▸ Work instruction
Return, word for word, the lines of the listing below from the one with "ATOM 266 C CA" through the one with "ATOM 278 C C", and no other lines.

┌─ Material provided

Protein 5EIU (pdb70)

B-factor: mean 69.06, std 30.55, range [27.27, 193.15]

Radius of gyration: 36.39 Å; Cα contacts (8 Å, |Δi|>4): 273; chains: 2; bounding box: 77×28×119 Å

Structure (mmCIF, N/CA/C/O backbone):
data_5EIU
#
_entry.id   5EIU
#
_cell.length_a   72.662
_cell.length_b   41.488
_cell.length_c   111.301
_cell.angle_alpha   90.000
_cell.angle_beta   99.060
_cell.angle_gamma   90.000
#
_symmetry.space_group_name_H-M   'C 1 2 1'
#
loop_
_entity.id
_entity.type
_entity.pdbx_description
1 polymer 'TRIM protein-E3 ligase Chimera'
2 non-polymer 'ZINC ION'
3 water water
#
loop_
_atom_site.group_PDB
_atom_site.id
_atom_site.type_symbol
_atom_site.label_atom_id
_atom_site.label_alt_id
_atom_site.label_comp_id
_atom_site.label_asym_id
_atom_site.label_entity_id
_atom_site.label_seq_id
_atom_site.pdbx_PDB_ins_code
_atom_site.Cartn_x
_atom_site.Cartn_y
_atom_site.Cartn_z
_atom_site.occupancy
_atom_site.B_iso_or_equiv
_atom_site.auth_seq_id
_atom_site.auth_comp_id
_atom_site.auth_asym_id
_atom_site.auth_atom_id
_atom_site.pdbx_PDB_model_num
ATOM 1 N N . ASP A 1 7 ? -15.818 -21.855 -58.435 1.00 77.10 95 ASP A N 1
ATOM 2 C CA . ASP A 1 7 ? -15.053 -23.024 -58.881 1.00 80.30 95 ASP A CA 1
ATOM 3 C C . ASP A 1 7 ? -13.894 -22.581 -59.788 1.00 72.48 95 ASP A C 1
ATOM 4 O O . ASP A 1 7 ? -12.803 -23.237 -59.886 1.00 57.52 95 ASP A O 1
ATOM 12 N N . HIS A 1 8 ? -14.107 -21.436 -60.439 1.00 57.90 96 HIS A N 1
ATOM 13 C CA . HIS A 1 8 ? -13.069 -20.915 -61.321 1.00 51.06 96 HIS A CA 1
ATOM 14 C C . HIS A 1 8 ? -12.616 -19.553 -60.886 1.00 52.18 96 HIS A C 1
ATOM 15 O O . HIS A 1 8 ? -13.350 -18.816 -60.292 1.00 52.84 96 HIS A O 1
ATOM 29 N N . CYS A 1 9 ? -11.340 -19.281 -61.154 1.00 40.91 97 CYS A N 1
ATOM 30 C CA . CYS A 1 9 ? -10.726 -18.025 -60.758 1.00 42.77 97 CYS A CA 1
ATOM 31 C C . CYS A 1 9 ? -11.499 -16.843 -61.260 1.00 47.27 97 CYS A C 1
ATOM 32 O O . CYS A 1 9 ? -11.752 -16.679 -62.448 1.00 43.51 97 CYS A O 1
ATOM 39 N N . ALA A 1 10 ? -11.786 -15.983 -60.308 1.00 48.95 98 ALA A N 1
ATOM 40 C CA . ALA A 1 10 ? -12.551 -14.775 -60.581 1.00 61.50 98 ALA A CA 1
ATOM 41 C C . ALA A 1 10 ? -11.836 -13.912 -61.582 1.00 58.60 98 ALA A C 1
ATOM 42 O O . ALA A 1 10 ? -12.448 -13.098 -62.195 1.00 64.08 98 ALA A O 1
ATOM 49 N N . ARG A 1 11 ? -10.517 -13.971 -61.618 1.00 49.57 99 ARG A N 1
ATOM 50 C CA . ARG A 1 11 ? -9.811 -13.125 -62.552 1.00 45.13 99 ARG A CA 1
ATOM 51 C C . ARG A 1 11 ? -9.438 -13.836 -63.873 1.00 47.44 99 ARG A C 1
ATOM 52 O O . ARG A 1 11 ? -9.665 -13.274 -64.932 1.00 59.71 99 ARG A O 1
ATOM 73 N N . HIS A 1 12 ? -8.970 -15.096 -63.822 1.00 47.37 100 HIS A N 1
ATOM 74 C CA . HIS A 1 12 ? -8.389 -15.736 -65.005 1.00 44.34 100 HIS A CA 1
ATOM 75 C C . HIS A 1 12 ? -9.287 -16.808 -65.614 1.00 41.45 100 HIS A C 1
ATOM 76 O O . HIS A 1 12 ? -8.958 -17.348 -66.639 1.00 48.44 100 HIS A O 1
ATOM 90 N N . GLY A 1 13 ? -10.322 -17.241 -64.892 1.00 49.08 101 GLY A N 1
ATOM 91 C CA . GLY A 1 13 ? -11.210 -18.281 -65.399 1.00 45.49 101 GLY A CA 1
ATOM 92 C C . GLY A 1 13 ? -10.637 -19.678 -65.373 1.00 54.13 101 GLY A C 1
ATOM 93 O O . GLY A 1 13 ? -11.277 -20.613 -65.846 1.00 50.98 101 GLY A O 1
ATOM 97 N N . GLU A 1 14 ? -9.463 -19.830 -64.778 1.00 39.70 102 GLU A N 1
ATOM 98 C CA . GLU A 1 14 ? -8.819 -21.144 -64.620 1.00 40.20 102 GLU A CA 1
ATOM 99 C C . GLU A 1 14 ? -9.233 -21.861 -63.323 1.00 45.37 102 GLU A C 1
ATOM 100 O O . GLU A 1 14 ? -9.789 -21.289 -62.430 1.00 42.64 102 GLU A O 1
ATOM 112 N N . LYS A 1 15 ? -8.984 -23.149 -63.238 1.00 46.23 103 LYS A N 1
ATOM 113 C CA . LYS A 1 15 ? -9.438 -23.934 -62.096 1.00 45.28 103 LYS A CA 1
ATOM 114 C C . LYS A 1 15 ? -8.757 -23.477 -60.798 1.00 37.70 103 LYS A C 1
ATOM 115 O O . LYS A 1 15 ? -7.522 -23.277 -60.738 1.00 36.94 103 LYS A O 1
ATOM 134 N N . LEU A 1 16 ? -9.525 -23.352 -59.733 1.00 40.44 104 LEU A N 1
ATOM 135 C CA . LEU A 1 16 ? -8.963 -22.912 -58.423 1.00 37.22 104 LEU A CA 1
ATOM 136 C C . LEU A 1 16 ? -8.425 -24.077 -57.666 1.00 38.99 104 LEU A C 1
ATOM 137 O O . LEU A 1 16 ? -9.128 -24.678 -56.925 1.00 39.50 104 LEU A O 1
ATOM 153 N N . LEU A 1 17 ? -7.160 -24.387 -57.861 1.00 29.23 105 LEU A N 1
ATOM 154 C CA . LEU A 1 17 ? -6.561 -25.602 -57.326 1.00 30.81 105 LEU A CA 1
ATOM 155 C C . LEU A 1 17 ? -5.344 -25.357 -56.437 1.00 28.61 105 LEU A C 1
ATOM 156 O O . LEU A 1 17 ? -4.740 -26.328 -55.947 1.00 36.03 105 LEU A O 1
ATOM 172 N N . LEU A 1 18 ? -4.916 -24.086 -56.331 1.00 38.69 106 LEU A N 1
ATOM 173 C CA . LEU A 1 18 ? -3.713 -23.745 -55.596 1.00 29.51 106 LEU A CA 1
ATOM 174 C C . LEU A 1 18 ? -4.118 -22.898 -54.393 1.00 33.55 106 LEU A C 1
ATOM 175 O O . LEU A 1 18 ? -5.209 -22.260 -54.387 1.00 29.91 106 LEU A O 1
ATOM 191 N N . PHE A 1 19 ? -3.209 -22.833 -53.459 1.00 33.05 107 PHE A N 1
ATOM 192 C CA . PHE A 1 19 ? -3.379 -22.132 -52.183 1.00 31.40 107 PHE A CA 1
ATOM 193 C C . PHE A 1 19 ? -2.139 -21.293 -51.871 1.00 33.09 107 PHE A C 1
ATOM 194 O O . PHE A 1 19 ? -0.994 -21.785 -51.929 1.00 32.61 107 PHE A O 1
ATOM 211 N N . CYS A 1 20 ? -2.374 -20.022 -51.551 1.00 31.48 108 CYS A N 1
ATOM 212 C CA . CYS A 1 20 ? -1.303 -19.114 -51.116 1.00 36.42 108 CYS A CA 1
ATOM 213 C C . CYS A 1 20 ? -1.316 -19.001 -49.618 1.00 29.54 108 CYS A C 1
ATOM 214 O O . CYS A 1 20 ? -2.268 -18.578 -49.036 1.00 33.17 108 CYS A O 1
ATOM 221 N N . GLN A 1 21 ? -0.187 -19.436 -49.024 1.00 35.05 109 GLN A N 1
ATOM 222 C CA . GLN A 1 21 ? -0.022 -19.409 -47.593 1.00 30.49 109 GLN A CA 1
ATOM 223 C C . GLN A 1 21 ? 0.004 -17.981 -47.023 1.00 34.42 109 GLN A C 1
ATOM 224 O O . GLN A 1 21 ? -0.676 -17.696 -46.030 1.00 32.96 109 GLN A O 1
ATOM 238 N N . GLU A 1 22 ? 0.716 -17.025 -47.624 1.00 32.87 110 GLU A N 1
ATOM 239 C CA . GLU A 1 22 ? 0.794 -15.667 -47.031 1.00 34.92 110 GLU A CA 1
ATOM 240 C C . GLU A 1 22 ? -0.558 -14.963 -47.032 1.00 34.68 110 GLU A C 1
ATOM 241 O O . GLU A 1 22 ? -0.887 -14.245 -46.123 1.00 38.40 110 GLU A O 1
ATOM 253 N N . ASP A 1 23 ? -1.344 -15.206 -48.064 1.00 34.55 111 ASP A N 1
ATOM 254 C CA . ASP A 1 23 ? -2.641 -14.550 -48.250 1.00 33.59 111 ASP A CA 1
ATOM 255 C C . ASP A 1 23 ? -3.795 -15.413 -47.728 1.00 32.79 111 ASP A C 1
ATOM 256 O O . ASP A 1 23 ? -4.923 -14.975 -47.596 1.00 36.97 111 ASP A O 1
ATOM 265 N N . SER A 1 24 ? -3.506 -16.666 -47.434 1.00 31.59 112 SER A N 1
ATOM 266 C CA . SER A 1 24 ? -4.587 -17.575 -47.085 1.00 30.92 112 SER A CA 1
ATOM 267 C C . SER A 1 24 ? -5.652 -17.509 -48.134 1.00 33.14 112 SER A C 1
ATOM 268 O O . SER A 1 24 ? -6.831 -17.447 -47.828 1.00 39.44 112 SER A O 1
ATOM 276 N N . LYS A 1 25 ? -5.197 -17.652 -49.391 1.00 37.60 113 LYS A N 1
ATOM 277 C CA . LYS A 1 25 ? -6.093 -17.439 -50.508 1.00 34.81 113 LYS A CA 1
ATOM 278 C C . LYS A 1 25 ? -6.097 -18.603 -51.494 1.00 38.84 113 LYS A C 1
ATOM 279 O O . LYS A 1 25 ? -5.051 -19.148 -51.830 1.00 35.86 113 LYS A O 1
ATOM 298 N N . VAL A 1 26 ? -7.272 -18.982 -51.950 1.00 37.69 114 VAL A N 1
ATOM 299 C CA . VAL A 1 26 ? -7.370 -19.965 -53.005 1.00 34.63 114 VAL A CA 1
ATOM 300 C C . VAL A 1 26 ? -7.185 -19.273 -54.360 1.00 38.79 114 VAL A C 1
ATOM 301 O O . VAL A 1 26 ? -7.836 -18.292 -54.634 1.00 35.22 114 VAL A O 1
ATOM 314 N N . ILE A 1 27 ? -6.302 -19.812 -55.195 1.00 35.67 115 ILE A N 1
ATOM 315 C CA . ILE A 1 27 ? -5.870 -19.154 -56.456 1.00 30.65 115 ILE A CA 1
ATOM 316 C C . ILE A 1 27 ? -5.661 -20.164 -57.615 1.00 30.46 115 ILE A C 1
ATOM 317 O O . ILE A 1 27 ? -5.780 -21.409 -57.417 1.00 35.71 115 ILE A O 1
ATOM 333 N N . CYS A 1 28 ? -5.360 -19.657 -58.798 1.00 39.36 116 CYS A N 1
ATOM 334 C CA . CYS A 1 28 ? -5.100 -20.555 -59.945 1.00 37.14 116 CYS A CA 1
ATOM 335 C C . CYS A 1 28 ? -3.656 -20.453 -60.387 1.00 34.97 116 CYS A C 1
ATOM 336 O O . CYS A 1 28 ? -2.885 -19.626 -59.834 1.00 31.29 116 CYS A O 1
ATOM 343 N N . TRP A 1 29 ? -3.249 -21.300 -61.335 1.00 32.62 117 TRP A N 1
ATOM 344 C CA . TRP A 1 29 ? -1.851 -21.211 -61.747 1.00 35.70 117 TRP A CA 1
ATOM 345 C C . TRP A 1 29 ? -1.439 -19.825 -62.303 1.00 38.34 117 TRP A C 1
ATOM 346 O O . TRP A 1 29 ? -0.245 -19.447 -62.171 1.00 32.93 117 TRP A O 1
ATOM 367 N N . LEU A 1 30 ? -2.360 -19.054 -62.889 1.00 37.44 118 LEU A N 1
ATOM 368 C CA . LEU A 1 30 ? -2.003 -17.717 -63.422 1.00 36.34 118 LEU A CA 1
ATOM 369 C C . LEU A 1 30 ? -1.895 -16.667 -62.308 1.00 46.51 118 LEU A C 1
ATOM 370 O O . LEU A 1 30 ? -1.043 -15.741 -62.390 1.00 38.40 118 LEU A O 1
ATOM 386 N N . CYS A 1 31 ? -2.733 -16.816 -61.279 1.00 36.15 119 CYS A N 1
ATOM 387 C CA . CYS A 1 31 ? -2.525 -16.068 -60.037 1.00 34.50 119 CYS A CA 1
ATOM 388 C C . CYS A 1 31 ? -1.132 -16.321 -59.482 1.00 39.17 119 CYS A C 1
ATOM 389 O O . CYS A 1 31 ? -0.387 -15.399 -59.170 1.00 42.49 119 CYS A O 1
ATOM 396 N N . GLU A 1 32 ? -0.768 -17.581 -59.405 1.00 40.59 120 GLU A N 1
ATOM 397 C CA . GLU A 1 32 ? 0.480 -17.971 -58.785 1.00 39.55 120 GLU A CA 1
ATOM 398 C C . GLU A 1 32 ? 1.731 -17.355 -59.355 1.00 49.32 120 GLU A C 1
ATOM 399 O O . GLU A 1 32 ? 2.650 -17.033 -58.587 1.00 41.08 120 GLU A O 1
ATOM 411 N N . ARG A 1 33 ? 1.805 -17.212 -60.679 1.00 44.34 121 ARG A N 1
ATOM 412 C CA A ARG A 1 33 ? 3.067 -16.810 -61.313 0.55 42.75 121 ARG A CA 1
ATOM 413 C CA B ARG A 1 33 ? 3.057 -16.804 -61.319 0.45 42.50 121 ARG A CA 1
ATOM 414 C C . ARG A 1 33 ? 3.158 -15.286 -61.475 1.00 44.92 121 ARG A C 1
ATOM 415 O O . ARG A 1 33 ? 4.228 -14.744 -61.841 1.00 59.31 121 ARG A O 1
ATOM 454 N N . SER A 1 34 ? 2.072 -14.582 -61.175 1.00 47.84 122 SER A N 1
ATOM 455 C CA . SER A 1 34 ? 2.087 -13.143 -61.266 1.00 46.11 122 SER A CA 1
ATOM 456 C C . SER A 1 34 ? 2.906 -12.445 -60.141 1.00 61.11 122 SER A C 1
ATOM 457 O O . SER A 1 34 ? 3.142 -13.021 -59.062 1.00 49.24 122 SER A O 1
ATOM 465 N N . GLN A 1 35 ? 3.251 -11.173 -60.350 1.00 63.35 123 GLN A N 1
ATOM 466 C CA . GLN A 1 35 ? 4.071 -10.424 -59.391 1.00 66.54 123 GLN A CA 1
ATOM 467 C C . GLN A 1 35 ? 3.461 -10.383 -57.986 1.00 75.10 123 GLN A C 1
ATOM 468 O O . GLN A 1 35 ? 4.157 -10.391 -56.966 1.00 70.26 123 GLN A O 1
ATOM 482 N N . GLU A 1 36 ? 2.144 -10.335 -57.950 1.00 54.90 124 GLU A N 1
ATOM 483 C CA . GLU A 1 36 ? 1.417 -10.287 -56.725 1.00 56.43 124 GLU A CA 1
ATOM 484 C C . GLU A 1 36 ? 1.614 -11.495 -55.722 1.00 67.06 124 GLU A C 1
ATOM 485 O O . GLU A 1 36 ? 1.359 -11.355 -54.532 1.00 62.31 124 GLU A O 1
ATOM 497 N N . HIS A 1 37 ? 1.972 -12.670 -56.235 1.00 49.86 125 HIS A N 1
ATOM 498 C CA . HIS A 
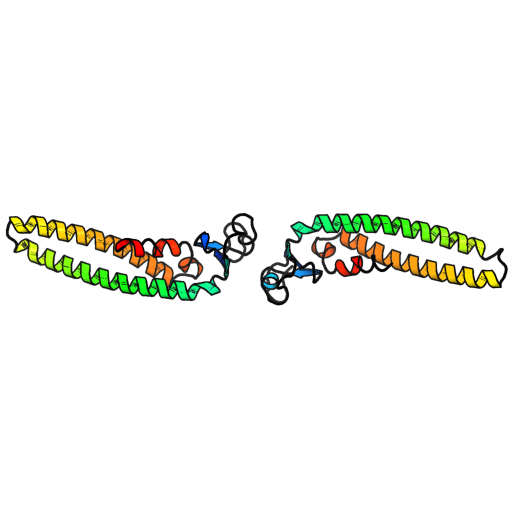1 37 ? 2.198 -13.891 -55.450 1.00 52.21 125 HIS A CA 1
ATOM 499 C C . HIS A 1 37 ? 3.496 -14.636 -55.763 1.00 55.60 125 HIS A C 1
ATOM 500 O O . HIS A 1 37 ? 3.679 -15.738 -55.247 1.00 72.27 125 HIS A O 1
ATOM 514 N N . ARG A 1 38 ? 4.373 -14.103 -56.631 1.00 76.77 126 ARG A N 1
ATOM 515 C CA . ARG A 1 38 ? 5.527 -14.916 -57.090 1.00 79.03 126 ARG A CA 1
ATOM 516 C C . ARG A 1 38 ? 6.389 -15.250 -55.857 1.00 73.37 126 ARG A C 1
ATOM 517 O O . ARG A 1 38 ? 6.802 -16.416 -55.701 1.00 66.16 126 ARG A O 1
ATOM 521 N N . GLY A 1 39 ? 6.624 -14.249 -54.979 1.00 51.12 127 GLY A N 1
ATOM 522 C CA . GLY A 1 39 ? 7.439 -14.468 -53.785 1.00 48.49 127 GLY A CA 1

└─

▸ Answer to this exercise
ATOM 266 C CA . SER A 1 24 ? -4.587 -17.575 -47.085 1.00 30.92 112 SER A CA 1
ATOM 267 C C . SER A 1 24 ? -5.652 -17.509 -48.134 1.00 33.14 112 SER A C 1
ATOM 268 O O . SER A 1 24 ? -6.831 -17.447 -47.828 1.00 39.44 112 SER A O 1
ATOM 276 N N . LYS A 1 25 ? -5.197 -17.652 -49.391 1.00 37.60 113 LYS A N 1
ATOM 277 C CA . LYS A 1 25 ? -6.093 -17.439 -50.508 1.00 34.81 113 LYS A CA 1
ATOM 278 C C . LYS A 1 25 ? -6.097 -18.603 -51.494 1.00 38.84 113 LYS A C 1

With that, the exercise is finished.